As recently as 2011, a third of the 35 million cars on the road were at least 15 years old, market researcher AutoStat estimated.
Annual scrappage rates run at 1 to 3 percent, less than half the 6 percent average in Europe, data from PricewaterhouseCoopers indicate.
Vorontsov's yard scrapped 12,000 cars in 2010 under a state-sponsored "cash for clunkers" program created to fight the recession. Vehicle owners got a voucher toward a new car when they scrapped the old. But that program expired last year.
Now when Russians get rid of their cars, they have no incentive to go to regulated yards because of the red tape and extra cost involved, said Stanley Root, automotive industry leader at PwC in Moscow.
Scrapping is "becoming an urgent question," both to support the car industry's growth and to deal with the expected increase in unwanted old cars as rising incomes encourage middle-class Russians to trade up at a faster rate, Root said.
"If you want to secure the long-term sustainable growth of the car industry here, it is high time that attention was focused on implementing a scrap system," he said.
Words But No Action
The government says the fee on imported cars, which ranges from 430 euros for a small car to 150,000 euros ($200,000) on a heavy construction vehicle, is one of the measures it is taking to address the issue.
But while the Industry and Trade Ministry has said the money will be used to set up state-sponsored automobile-scrapping infrastructure, it has not given details of when and how this will be done.
Cars manufactured in Russia will not be hit with the fee as long as producers set up drop-off points, at their own expense, to collect old vehicles for recycling.

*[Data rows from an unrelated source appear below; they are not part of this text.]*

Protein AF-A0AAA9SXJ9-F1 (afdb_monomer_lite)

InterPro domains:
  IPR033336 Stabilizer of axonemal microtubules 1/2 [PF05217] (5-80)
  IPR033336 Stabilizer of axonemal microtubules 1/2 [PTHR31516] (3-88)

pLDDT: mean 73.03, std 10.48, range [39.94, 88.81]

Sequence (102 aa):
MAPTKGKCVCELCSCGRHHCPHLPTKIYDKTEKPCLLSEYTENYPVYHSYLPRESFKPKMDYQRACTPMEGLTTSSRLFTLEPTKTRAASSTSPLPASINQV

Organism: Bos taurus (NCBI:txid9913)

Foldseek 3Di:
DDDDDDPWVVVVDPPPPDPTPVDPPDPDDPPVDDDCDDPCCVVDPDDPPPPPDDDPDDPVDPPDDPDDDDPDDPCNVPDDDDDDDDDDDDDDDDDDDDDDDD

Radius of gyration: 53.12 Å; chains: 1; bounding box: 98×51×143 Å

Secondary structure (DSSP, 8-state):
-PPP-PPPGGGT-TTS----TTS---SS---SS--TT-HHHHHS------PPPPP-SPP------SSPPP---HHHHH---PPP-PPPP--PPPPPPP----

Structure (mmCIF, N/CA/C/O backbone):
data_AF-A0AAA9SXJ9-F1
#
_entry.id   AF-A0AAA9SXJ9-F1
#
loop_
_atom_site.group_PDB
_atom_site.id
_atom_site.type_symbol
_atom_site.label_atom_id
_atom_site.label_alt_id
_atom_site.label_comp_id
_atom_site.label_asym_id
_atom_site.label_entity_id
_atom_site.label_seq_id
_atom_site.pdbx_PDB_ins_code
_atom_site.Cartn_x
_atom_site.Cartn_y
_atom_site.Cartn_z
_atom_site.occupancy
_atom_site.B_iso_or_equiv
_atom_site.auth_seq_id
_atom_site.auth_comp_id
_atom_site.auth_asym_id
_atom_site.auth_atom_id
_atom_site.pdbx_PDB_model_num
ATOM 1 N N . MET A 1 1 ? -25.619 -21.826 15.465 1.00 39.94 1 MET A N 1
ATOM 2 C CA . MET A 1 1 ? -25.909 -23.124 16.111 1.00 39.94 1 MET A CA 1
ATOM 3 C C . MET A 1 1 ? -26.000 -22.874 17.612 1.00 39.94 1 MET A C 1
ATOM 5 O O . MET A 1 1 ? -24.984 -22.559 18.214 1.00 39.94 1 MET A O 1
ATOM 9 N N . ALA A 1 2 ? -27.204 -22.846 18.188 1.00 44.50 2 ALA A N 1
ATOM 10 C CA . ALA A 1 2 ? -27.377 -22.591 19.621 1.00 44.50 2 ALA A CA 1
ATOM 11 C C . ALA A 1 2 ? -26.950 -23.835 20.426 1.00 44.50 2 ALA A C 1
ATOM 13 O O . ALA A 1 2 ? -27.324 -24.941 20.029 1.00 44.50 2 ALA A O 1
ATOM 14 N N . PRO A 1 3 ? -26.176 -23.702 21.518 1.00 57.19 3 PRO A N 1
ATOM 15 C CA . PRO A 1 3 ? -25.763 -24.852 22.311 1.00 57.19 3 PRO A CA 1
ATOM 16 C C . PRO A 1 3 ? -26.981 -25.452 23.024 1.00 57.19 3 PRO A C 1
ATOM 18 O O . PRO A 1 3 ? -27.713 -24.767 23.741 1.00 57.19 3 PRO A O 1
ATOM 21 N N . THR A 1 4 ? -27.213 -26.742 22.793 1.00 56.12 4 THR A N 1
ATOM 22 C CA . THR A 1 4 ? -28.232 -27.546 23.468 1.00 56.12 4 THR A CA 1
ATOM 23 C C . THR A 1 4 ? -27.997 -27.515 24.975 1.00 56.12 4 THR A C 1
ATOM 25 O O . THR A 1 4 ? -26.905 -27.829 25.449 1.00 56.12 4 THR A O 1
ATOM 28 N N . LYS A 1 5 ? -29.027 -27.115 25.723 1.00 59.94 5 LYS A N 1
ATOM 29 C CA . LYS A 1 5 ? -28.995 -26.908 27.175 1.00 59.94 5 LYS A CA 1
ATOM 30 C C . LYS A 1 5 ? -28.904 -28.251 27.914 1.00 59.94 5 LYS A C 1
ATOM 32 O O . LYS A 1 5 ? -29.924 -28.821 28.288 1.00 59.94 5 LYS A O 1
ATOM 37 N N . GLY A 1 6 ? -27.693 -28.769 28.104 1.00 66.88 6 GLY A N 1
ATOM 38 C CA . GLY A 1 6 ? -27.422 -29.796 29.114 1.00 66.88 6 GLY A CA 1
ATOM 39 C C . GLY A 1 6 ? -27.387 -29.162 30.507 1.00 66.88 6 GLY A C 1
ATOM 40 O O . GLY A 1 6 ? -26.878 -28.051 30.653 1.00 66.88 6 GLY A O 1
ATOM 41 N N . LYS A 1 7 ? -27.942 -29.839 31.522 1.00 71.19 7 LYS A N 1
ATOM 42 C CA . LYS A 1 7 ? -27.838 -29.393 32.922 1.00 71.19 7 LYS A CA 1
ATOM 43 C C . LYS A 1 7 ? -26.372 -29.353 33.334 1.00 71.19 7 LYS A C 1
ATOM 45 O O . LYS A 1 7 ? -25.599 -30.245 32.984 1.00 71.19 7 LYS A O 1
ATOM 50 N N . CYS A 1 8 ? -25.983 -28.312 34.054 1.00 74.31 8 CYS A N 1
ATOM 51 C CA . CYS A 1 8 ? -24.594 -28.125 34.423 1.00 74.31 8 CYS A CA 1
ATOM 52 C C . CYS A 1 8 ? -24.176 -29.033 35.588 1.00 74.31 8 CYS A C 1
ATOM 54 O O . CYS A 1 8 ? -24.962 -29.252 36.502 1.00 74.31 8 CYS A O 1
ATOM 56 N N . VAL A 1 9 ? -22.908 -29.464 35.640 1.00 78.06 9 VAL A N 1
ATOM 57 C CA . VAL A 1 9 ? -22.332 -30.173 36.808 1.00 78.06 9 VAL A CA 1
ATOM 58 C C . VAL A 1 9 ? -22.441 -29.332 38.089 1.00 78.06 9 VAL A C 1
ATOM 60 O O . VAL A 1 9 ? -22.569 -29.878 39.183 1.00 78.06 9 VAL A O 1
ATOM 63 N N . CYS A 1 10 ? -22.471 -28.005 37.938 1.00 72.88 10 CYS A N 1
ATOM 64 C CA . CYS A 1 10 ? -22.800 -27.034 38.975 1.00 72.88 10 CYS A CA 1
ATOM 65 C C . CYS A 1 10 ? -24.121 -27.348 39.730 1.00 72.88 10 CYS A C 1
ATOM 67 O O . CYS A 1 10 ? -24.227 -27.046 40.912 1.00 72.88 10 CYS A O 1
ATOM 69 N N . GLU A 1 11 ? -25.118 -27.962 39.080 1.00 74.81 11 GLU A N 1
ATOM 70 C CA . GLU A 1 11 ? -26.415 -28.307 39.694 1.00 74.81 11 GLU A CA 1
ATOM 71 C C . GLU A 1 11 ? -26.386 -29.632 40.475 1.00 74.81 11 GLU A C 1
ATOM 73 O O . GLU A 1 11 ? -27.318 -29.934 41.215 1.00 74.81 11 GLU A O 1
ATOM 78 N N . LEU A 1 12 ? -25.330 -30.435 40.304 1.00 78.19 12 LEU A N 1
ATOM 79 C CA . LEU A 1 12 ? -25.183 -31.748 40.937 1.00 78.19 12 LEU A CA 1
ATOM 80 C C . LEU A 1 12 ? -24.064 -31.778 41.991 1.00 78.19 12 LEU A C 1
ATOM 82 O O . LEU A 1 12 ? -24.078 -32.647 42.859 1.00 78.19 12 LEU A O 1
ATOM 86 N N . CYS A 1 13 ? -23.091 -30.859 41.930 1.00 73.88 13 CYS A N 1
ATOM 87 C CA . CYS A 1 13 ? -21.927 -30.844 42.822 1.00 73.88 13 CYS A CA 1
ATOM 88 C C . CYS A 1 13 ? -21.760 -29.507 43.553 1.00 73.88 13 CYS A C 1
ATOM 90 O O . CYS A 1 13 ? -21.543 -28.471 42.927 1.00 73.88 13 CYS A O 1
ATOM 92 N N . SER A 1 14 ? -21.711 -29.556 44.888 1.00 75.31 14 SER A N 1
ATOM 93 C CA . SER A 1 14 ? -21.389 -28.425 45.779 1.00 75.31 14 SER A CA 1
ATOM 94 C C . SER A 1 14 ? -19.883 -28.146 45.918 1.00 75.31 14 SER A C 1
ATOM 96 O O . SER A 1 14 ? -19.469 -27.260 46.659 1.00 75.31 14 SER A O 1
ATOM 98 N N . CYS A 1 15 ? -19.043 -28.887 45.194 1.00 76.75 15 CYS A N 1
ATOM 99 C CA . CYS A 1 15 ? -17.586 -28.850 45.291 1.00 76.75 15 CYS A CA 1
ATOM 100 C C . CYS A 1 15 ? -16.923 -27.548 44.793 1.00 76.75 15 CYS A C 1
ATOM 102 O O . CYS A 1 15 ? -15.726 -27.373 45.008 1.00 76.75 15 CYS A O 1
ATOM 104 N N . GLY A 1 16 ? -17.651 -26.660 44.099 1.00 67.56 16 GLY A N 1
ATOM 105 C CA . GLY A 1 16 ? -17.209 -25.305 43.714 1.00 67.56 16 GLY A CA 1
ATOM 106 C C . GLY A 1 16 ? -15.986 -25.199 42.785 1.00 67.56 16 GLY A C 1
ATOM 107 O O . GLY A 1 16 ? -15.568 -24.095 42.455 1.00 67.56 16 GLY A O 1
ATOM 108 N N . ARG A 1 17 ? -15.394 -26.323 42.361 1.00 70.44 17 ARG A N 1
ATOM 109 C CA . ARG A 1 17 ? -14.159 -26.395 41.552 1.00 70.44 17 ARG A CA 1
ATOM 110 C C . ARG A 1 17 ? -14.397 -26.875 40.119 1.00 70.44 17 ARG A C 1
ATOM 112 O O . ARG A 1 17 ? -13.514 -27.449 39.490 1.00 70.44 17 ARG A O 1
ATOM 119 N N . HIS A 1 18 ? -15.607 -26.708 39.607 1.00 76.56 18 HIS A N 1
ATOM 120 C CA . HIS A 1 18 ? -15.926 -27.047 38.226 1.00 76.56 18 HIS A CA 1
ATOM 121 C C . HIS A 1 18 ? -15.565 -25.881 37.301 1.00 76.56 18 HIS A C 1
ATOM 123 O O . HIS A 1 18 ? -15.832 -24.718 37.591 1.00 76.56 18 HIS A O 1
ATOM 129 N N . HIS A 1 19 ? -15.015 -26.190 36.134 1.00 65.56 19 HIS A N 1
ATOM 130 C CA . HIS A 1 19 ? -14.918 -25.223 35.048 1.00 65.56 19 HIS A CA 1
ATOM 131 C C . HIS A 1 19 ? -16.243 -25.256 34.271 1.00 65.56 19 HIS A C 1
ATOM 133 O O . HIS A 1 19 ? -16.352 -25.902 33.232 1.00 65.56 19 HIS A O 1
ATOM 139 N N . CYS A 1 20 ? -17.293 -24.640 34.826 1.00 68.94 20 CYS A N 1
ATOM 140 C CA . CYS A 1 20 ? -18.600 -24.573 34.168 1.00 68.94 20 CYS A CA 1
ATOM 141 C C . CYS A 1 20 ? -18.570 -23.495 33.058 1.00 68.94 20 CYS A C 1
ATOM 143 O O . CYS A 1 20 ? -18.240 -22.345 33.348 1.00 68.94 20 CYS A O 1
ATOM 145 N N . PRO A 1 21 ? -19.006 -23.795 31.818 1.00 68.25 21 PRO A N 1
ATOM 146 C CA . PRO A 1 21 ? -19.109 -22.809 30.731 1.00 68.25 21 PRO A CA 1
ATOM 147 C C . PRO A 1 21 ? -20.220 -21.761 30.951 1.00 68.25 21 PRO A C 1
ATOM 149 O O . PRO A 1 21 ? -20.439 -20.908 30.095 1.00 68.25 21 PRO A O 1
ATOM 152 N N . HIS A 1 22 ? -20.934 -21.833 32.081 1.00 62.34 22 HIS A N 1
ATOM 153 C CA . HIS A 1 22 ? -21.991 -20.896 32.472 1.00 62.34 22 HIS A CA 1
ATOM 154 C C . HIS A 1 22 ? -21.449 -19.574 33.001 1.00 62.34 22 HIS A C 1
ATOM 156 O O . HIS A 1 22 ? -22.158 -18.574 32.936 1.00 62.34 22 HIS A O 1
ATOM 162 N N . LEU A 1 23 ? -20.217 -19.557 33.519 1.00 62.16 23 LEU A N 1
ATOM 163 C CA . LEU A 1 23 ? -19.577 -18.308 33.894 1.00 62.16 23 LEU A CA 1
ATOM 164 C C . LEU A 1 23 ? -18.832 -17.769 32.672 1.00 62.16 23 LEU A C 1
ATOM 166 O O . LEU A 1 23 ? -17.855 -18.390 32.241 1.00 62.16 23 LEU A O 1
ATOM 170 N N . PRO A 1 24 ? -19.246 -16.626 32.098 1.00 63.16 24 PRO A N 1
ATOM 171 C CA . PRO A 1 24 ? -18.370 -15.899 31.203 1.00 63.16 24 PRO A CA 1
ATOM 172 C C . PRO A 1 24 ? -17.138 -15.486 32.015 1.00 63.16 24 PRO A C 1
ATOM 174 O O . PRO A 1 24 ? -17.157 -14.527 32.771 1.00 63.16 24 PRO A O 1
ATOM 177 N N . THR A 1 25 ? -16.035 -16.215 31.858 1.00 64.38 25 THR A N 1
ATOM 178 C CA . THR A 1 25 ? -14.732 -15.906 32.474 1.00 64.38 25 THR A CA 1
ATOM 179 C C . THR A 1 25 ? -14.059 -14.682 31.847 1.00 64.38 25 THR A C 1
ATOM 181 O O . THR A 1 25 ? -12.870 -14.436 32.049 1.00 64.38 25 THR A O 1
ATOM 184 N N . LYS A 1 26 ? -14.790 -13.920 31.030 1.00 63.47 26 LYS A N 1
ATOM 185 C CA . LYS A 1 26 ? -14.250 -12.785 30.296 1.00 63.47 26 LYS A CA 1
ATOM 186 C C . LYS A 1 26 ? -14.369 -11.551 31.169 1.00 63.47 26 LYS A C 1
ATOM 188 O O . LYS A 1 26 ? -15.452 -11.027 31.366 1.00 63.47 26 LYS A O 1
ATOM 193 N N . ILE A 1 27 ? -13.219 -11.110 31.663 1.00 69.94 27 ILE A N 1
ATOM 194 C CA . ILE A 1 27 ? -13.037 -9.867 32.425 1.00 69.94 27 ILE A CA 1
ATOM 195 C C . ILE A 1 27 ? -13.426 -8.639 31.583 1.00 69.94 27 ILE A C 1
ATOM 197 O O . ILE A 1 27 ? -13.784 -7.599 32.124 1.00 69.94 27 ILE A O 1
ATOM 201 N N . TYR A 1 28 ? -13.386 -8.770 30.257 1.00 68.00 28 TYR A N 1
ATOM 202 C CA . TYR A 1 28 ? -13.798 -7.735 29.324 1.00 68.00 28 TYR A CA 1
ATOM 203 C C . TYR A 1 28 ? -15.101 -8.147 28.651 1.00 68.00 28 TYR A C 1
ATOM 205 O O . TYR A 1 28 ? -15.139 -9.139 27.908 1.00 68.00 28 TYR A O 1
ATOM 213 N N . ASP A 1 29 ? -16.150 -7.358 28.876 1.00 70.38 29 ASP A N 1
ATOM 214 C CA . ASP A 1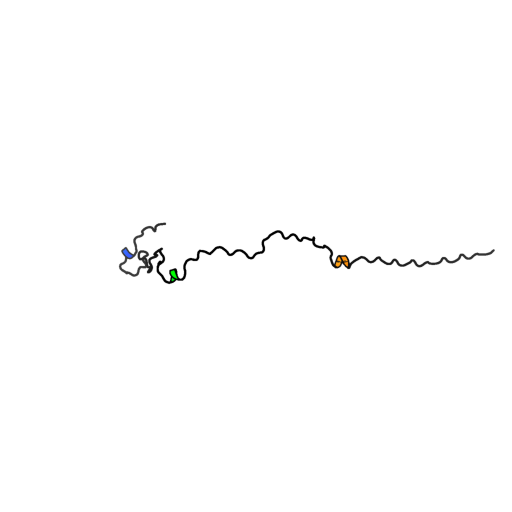 29 ? -17.294 -7.353 27.981 1.00 70.38 29 ASP A CA 1
ATOM 215 C C . ASP A 1 29 ? -16.776 -7.038 26.583 1.00 70.38 29 ASP A C 1
ATOM 217 O O . ASP A 1 29 ? -16.012 -6.093 26.376 1.00 70.38 29 ASP A O 1
ATOM 221 N N . LYS A 1 30 ? -17.164 -7.857 25.606 1.00 65.12 30 LYS A N 1
ATOM 222 C CA . LYS A 1 30 ? -16.939 -7.536 24.199 1.00 65.12 30 LYS A CA 1
ATOM 223 C C . LYS A 1 30 ? -17.901 -6.413 23.833 1.00 65.12 30 LYS A C 1
ATOM 225 O O . LYS A 1 30 ? -18.872 -6.634 23.116 1.00 65.12 30 LYS A O 1
ATOM 230 N N . THR A 1 31 ? -17.688 -5.222 24.372 1.00 64.38 31 THR A N 1
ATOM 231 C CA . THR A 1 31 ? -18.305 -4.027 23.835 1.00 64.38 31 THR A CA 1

Homegrown firms — such as AvtoVAZ, maker of the iconic Lada, which is now majority owned by a Renault Nissan joint venture — stand to benefit the most.
Importers will have to pay upfront fees worth about 5 percent of a car's sticker price.
"This levy is offsetting, clearly, the reduction of customs tariffs that has started since the accession to the WTO," said Frank Schauff, head of the Association of European Businesses in Russia, a lobbying group.
It backs the development of a regulated, but not state-controlled, scrappage industry.
Foreign automakers say Russian consumers will ultimately bear the cost.
"Across the entire industry, the end consumer will suffer from this policy," said John Steck, president of Volvo Russia, which imports every car it sells in Russia.
Denis Manturov, the minister of industry and trade, said in a speech last month that the government would not drop the fee.
He added: "We are ready to consider the possibility of creating conditions for establishing recycling centers for foreign producers, but it will certainly take time."
Vorontsov, a stocky man in his 50s with a matching white crew cut and stubble, is eager to see the dispute resolved one way or the other.
"The faster clarity comes, the faster it will become clear how an auto recycling system will work in Russia," he said.